Prototyping & Fuzzy String Searching

April 8, 2018

Introduction

I work at a company where Confluence is the go to place for documentation, and information sharing. However, a few points of contension exist with Confluence. One is the ability to search and locate the needed information. Second is the time it takes can be non trivial, especially if the data is not clearly tagged, organized, or buried in a very long page of documentation. This leads to using Confluene as a last resort, and typically folks will resort to keeping an external list of bookmarks in their browser or some other method.

A collegue came to me at one point, curious about building a UI that would behave similar to Chrome’s omnibar, but only contain links to resources of interest. This collegue expected things to match some metadata and accept malformed input, to quote him: “I should be able to mash some keys and see a close match.” This is not unlike the functionality one sees in Chrome’s omnibar, or a code editors quick search functionality.

On a day to day I build web UIs, so I quickly envisioned there being a single input where one could “…mash some keys and see a close match.” But before setting out to build our first prototype for this idea we had to ask how we could solve this problem of partial text search. Our options were to try and solve the problem outselves, but were quick to recognize that, that is not the problem we were after solving…and it’s a pretty well solved problem in computer science. At least well enough for our use-case.

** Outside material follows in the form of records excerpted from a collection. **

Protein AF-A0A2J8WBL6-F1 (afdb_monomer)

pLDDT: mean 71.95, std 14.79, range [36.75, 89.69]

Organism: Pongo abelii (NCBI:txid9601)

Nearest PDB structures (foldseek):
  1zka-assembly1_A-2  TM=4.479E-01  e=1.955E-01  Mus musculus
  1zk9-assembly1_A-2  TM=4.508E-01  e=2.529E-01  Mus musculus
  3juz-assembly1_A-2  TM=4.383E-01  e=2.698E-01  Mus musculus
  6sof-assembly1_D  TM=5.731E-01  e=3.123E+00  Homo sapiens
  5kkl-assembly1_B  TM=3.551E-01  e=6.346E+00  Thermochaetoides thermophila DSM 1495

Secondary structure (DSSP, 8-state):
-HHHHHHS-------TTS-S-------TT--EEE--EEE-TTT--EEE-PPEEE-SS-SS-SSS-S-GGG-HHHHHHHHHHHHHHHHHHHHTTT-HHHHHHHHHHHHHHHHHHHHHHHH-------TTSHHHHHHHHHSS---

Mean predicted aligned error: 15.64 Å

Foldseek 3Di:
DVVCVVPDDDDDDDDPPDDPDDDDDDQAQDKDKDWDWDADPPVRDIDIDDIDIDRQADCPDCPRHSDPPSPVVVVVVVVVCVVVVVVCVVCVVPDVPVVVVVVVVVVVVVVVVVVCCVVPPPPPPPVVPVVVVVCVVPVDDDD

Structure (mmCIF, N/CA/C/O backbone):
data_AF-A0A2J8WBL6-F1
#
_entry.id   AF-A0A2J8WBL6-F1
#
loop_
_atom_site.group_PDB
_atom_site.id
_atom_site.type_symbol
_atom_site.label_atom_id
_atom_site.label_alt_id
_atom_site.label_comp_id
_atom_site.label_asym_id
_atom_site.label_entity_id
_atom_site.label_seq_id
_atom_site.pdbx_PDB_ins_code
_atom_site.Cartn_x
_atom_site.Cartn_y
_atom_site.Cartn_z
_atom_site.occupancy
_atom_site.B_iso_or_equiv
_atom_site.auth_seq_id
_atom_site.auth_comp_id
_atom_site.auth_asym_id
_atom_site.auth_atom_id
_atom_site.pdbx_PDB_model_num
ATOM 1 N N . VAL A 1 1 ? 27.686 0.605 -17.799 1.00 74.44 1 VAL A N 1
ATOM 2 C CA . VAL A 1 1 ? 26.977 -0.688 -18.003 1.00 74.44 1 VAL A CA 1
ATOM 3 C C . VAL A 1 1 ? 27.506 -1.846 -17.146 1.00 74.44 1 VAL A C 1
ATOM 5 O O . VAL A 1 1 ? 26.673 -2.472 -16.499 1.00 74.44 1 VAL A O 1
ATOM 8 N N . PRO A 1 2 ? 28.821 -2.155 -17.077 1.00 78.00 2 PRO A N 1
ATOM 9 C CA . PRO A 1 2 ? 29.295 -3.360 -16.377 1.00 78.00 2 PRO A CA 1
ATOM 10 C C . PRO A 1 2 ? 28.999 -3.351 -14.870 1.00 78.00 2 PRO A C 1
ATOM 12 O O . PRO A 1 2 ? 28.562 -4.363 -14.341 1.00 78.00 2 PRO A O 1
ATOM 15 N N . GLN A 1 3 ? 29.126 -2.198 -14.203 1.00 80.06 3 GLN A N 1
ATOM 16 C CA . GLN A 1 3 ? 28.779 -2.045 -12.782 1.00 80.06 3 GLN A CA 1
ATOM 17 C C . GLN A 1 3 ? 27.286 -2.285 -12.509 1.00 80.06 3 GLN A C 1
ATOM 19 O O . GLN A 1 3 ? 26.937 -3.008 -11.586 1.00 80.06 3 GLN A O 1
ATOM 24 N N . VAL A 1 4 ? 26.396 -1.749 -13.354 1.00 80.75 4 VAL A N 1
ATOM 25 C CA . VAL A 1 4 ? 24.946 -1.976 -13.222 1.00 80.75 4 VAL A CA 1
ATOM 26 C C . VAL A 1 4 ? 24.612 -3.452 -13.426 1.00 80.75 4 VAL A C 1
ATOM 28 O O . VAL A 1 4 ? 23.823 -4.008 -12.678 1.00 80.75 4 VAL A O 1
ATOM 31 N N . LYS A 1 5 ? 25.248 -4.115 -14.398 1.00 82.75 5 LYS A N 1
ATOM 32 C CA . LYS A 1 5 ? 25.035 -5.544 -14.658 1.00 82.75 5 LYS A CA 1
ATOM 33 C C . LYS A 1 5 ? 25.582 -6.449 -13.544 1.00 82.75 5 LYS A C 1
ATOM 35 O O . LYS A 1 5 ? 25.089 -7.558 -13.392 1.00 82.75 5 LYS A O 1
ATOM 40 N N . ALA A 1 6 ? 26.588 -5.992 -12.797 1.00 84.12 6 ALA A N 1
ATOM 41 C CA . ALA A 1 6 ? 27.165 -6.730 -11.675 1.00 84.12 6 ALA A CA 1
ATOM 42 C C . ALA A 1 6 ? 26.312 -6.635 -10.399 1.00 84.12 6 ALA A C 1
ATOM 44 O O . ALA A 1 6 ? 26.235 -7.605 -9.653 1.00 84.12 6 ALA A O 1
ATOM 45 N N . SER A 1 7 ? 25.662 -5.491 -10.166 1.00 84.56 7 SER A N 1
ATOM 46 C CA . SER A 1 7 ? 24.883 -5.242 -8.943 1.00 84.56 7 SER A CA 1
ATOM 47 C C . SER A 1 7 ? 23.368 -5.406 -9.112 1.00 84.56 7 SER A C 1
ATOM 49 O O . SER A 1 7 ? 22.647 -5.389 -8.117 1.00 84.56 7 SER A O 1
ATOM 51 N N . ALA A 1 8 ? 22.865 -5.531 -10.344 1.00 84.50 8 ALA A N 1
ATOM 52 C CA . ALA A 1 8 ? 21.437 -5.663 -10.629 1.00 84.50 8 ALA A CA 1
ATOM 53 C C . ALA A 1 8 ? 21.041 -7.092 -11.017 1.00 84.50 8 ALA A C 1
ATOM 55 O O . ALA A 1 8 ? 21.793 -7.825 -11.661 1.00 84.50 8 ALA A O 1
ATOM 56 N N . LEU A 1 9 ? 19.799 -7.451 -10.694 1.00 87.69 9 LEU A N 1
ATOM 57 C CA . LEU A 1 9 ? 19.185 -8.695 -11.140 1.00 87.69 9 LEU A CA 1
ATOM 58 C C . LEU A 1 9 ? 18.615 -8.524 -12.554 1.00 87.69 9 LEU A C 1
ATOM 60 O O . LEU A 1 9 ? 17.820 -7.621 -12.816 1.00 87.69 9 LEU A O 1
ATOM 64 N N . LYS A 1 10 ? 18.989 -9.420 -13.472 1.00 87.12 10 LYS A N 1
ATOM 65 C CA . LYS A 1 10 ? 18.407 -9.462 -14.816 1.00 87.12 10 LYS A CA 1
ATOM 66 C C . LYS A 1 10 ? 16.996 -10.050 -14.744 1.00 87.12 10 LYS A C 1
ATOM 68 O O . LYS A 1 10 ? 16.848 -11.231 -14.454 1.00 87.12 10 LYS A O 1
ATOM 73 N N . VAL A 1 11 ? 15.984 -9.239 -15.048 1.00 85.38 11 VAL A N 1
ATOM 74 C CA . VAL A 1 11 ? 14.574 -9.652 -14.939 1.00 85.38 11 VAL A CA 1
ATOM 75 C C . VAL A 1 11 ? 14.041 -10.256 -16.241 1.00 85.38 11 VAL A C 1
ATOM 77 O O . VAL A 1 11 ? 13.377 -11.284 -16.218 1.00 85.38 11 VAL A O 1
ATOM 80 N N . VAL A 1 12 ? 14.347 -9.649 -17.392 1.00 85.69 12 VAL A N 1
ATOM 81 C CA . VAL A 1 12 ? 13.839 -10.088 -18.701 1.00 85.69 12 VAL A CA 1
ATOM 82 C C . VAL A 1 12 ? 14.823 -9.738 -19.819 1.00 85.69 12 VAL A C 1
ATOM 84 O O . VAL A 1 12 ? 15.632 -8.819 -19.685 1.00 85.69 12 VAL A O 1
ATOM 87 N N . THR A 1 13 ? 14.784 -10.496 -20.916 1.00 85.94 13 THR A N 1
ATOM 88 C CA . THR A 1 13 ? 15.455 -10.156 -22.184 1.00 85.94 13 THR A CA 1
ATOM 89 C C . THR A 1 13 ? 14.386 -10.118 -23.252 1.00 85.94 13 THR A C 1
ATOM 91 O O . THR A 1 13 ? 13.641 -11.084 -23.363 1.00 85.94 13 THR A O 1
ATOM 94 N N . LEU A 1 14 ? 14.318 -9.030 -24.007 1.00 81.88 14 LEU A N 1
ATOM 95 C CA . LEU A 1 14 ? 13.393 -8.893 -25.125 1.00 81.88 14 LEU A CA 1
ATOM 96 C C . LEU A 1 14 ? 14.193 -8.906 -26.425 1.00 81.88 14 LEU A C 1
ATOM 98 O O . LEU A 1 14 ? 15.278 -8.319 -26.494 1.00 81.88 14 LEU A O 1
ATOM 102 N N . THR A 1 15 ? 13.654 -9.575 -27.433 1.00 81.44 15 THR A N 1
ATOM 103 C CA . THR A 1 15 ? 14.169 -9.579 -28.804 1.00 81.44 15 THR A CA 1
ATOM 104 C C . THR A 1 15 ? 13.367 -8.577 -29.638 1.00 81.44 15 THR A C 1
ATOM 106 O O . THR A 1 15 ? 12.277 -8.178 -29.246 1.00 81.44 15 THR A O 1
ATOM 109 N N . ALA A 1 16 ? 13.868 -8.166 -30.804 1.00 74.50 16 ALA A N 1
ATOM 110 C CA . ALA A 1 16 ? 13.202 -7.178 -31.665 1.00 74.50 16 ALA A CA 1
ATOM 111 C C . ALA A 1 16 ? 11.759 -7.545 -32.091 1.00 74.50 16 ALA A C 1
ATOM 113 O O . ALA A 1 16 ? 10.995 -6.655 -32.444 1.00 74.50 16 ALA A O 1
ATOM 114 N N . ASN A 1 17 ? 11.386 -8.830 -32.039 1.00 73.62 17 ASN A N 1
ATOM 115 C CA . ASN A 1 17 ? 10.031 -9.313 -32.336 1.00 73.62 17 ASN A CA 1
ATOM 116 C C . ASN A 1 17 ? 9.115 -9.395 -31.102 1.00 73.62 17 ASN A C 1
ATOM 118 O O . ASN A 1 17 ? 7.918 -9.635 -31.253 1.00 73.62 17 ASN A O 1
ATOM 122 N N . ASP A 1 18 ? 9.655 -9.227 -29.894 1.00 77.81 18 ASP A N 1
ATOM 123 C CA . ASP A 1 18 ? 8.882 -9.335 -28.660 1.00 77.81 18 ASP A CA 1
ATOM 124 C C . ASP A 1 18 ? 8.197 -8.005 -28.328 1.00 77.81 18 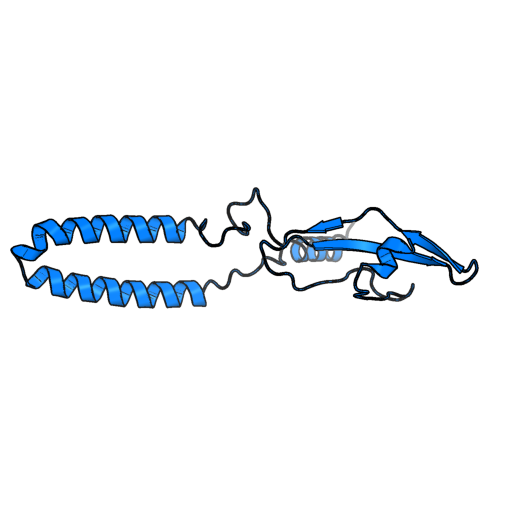ASP A C 1
ATOM 126 O O . ASP A 1 18 ? 8.714 -6.915 -28.589 1.00 77.81 18 ASP A O 1
ATOM 130 N N . LYS A 1 19 ? 7.018 -8.086 -27.703 1.00 73.56 19 LYS A N 1
ATOM 131 C CA . LYS A 1 19 ? 6.281 -6.903 -27.248 1.00 73.56 19 LYS A CA 1
ATOM 132 C C . LYS A 1 19 ? 7.125 -6.127 -26.228 1.00 73.56 19 LYS A C 1
ATOM 134 O O . LYS A 1 19 ? 7.560 -6.679 -25.222 1.00 73.56 19 LYS A O 1
ATOM 139 N N . THR A 1 20 ? 7.298 -4.825 -26.448 1.00 77.56 20 THR A N 1
ATOM 140 C CA . THR A 1 20 ? 8.128 -3.942 -25.604 1.00 77.56 20 THR A CA 1
ATOM 141 C C . THR A 1 20 ? 7.480 -3.551 -24.270 1.00 77.56 20 THR A C 1
ATOM 143 O O . THR A 1 20 ? 8.088 -2.835 -23.476 1.00 77.56 20 THR A O 1
ATOM 146 N N . SER A 1 21 ? 6.260 -4.022 -23.990 1.00 75.44 21 SER A N 1
ATOM 147 C CA . SER A 1 21 ? 5.574 -3.803 -22.715 1.00 75.44 21 SER A CA 1
ATOM 148 C C . SER A 1 21 ? 5.869 -4.940 -21.741 1.00 75.44 21 SER A C 1
ATOM 150 O O . SER A 1 21 ? 5.546 -6.094 -22.026 1.00 75.44 21 SER A O 1
ATOM 152 N N . VAL A 1 22 ? 6.399 -4.608 -20.568 1.00 74.56 22 VAL A N 1
ATOM 153 C CA . VAL A 1 22 ? 6.658 -5.562 -19.487 1.00 74.56 22 VAL A CA 1
ATOM 154 C C . VAL A 1 22 ? 5.885 -5.147 -18.242 1.00 74.56 22 VAL A C 1
ATOM 156 O O . VAL A 1 22 ? 5.893 -3.979 -17.859 1.00 74.56 22 VAL A O 1
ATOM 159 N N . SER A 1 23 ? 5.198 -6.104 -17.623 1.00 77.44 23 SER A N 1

Doing a quick search on the internet you can find various algorithms and implementations that can be used. The two algorithms that we would most likely to incorporate are Levenstein Distance and Dice’s Coefficient.

The entries on wikibooks.org contains an implementation of each of these algorithms and there are a number of libraries that implement and properly test the implementation for a number of languages.

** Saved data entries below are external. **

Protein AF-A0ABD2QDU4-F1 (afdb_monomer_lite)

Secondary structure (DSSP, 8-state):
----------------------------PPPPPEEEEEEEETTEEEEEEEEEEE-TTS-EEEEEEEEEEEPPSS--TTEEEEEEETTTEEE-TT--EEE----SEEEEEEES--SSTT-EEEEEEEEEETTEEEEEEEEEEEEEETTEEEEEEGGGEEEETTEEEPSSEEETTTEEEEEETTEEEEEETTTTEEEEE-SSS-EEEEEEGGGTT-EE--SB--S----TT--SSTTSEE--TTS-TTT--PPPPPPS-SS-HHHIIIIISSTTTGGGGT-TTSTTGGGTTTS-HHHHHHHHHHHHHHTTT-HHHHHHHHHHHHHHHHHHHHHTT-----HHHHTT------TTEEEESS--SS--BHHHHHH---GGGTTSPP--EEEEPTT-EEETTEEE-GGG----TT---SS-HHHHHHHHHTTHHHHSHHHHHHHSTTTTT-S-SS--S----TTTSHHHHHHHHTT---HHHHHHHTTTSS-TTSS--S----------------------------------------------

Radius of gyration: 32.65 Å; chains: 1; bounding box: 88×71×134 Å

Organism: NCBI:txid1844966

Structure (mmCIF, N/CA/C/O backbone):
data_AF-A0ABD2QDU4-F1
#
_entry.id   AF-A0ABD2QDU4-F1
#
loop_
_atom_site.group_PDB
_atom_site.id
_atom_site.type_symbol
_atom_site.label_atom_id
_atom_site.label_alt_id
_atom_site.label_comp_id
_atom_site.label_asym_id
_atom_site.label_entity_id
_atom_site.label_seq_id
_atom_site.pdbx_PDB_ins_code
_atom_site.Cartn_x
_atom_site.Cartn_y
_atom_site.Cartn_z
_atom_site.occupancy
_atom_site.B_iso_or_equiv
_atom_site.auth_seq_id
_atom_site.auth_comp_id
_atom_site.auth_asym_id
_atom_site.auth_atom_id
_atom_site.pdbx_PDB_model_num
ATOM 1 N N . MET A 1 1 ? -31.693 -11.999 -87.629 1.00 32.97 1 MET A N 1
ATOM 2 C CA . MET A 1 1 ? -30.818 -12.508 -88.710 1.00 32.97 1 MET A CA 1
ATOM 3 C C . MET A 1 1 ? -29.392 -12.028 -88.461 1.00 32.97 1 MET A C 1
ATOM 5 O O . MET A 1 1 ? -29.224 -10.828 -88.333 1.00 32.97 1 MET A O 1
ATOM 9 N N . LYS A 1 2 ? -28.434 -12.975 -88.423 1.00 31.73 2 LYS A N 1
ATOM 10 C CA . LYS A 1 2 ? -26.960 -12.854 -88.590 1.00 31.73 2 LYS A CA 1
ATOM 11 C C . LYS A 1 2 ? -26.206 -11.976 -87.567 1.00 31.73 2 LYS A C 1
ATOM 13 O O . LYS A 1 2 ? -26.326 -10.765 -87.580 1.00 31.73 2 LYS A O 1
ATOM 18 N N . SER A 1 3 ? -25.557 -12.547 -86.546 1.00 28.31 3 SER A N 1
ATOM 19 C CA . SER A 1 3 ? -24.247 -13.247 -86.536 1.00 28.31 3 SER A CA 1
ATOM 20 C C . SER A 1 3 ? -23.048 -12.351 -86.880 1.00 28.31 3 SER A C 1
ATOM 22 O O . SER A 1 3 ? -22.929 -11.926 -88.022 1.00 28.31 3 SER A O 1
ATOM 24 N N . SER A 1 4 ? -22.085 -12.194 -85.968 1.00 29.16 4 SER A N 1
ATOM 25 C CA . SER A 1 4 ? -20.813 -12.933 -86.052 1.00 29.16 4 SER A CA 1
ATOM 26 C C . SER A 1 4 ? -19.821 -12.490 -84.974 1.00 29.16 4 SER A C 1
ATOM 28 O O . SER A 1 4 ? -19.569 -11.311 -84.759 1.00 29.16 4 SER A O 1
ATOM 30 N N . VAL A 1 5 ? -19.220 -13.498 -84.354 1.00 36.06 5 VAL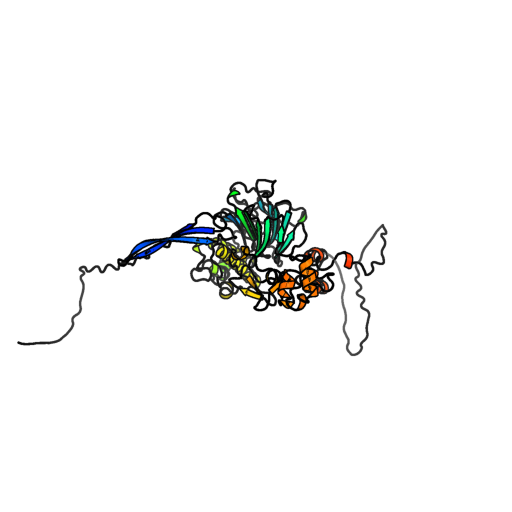 A N 1
ATOM 31 C CA . VAL A 1 5 ? -18.024 -13.471 -83.510 1.00 36.06 5 VAL A CA 1
ATOM 32 C C . VAL A 1 5 ? -16.775 -13.345 -84.397 1.00 36.06 5 VAL A C 1
ATOM 34 O O . VAL A 1 5 ? -16.748 -13.978 -85.453 1.00 36.06 5 VAL A O 1
ATOM 37 N N . ARG A 1 6 ? -15.729 -12.618 -83.959 1.00 30.80 6 ARG A N 1
ATOM 38 C CA . ARG A 1 6 ? -14.304 -13.023 -84.089 1.00 30.80 6 ARG A CA 1
ATOM 39 C C . ARG A 1 6 ? -13.319 -12.066 -83.385 1.00 30.80 6 ARG A C 1
ATOM 41 O O . ARG A 1 6 ? -13.095 -10.948 -83.818 1.00 30.80 6 ARG A O 1
ATOM 48 N N . THR A 1 7 ? -12.733 -12.579 -82.300 1.00 31.22 7 THR A N 1
ATOM 49 C CA . THR A 1 7 ? -11.283 -12.697 -82.012 1.00 31.22 7 THR A CA 1
ATOM 50 C C . THR A 1 7 ? -10.301 -11.569 -82.396 1.00 31.22 7 THR A C 1
ATOM 52 O O . THR A 1 7 ? -9.956 -11.432 -83.562 1.00 31.22 7 THR A O 1
ATOM 55 N N . GLY A 1 8 ? -9.626 -11.012 -81.378 1.00 29.33 8 GLY A N 1
ATOM 56 C CA . GLY A 1 8 ? -8.206 -11.332 -81.141 1.00 29.33 8 GLY A CA 1
ATOM 57 C C . GLY A 1 8 ? -7.124 -10.263 -81.395 1.00 29.33 8 GLY A C 1
ATOM 58 O O . GLY A 1 8 ? -6.862 -9.908 -82.534 1.00 29.33 8 GLY A O 1
ATOM 59 N N . LYS A 1 9 ? -6.373 -9.992 -80.308 1.00 32.31 9 LYS A N 1
ATOM 60 C CA . LYS A 1 9 ? -4.955 -9.564 -80.170 1.00 32.31 9 LYS A CA 1
ATOM 61 C C . LYS A 1 9 ? -4.598 -8.071 -80.007 1.00 32.31 9 LYS A C 1
ATOM 63 O O . LYS A 1 9 ? -4.598 -7.297 -80.949 1.00 32.31 9 LYS A O 1
ATOM 68 N N . LEU A 1 10 ? -4.187 -7.793 -78.757 1.00 37.88 10 LEU A N 1
ATOM 69 C CA . LEU A 1 10 ? -3.049 -7.005 -78.246 1.00 37.88 10 LEU A CA 1
ATOM 70 C C . LEU A 1 10 ? -2.494 -5.843 -79.083 1.00 37.88 10 LEU A C 1
ATOM 72 O O . LEU A 1 10 ? -1.952 -6.075 -80.156 1.00 37.88 10 LEU A O 1
ATOM 76 N N . LEU A 1 11 ? -2.371 -4.677 -78.431 1.00 31.05 11 LEU A N 1
ATOM 77 C CA . LEU A 1 11 ? -1.140 -3.871 -78.404 1.00 31.05 11 LEU A CA 1
ATOM 78 C C . LEU A 1 11 ? -1.153 -2.893 -77.210 1.00 31.05 11 LEU A C 1
ATOM 80 O O . LEU A 1 11 ? -2.152 -2.233 -76.940 1.00 31.05 11 LEU A O 1
ATOM 84 N N . LEU A 1 12 ? -0.034 -2.864 -76.476 1.00 34.09 12 LEU A N 1
ATOM 85 C CA . LEU A 1 12 ? 0.305 -1.916 -75.409 1.00 34.09 12 LEU A CA 1
ATOM 86 C C . LEU A 1 12 ? 0.350 -0.475 -75.945 1.00 34.09 12 LEU A C 1
ATOM 88 O O . LEU A 1 12 ? 0.909 -0.284 -77.025 1.00 34.09 12 LEU A O 1
ATOM 92 N N . SER A 1 13 ? -0.051 0.518 -75.129 1.00 31.00 13 SER A N 1
ATOM 93 C CA . SER A 1 13 ? 0.804 1.657 -74.699 1.00 31.00 13 SER A CA 1
ATOM 94 C C . SER A 1 13 ? 0.038 2.931 -74.283 1.00 31.00 13 SER A C 1
ATOM 96 O O . SER A 1 13 ? -0.719 3.481 -75.068 1.00 31.00 13 SER A O 1
ATOM 98 N N . PHE A 1 14 ? 0.379 3.418 -73.079 1.00 30.27 14 PHE A N 1
ATOM 99 C CA . PHE A 1 14 ? 0.500 4.820 -72.622 1.00 30.27 14 PHE A CA 1
ATOM 100 C C . PHE A 1 14 ? -0.730 5.756 -72.447 1.00 30.27 14 PHE A C 1
ATOM 102 O O . PHE A 1 14 ? -1.373 6.169 -73.399 1.00 30.27 14 PHE A O 1
ATOM 109 N N . LEU A 1 15 ? -0.925 6.146 -71.169 1.00 33.16 15 LEU A N 1
ATOM 110 C CA . LEU A 1 15 ? -1.405 7.417 -70.577 1.00 33.16 15 LEU A CA 1
ATOM 111 C C . LEU A 1 15 ? -2.486 8.263 -71.295 1.00 33.16 15 LEU A C 1
ATOM 113 O O . LEU A 1 15 ? -2.245 8.806 -72.362 1.00 33.16 15 LEU A O 1
ATOM 117 N N . VAL A 1 16 ? -3.589 8.570 -70.594 1.00 29.11 16 VAL A N 1
ATOM 118 C CA . VAL A 1 16 ? -3.861 9.876 -69.937 1.00 29.11 16 VAL A CA 1
ATOM 119 C C . VAL A 1 16 ? -5.226 9.826 -69.216 1.00 29.11 16 VAL A C 1
ATOM 121 O O . VAL A 1 16 ? -6.198 9.231 -69.665 1.00 29.11 16 VAL A O 1
ATOM 124 N N . ILE A 1 17 ? -5.222 10.444 -68.041 1.00 39.31 17 ILE A N 1
ATOM 125 C CA . ILE A 1 17 ? -6.229 10.582 -66.985 1.00 39.31 17 ILE A CA 1
ATOM 126 C C . ILE A 1 17 ? -7.465 11.378 -67.440 1.00 39.31 17 ILE A C 1
ATOM 128 O O . ILE A 1 17 ? -7.277 12.509 -67.866 1.00 39.31 17 ILE A O 1
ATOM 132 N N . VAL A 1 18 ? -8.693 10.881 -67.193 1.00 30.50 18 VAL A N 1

Shallow Dive into the Algorithms

Before we dive into building a prototype we need to make a choice about which algorithm we should be using for our use cases. We’d have to consider which algorithm would give us what we wanted with least amount of additional work.

This is the test data that we’ll be testing our algorithms with:

stargate: sg-1
stargate: universe
star trek: discovery
star wars: a new hope

Levenshtein Distance

Let us have a look at the Levenshtein Distance algorithm first. The Levenshtein Distance computes the number of changes needed to transform one string into another. For instance we can transform the string abc into abd by substituting c with d. Giving us the measurement of 1. Another example is bonjour vs hello, which has an edit distance of 6. We are able to keep a one shared letter, o, and we need to make 6 other modifications(additions, removals, or substitutions) to go from one word to the other and vice-versa.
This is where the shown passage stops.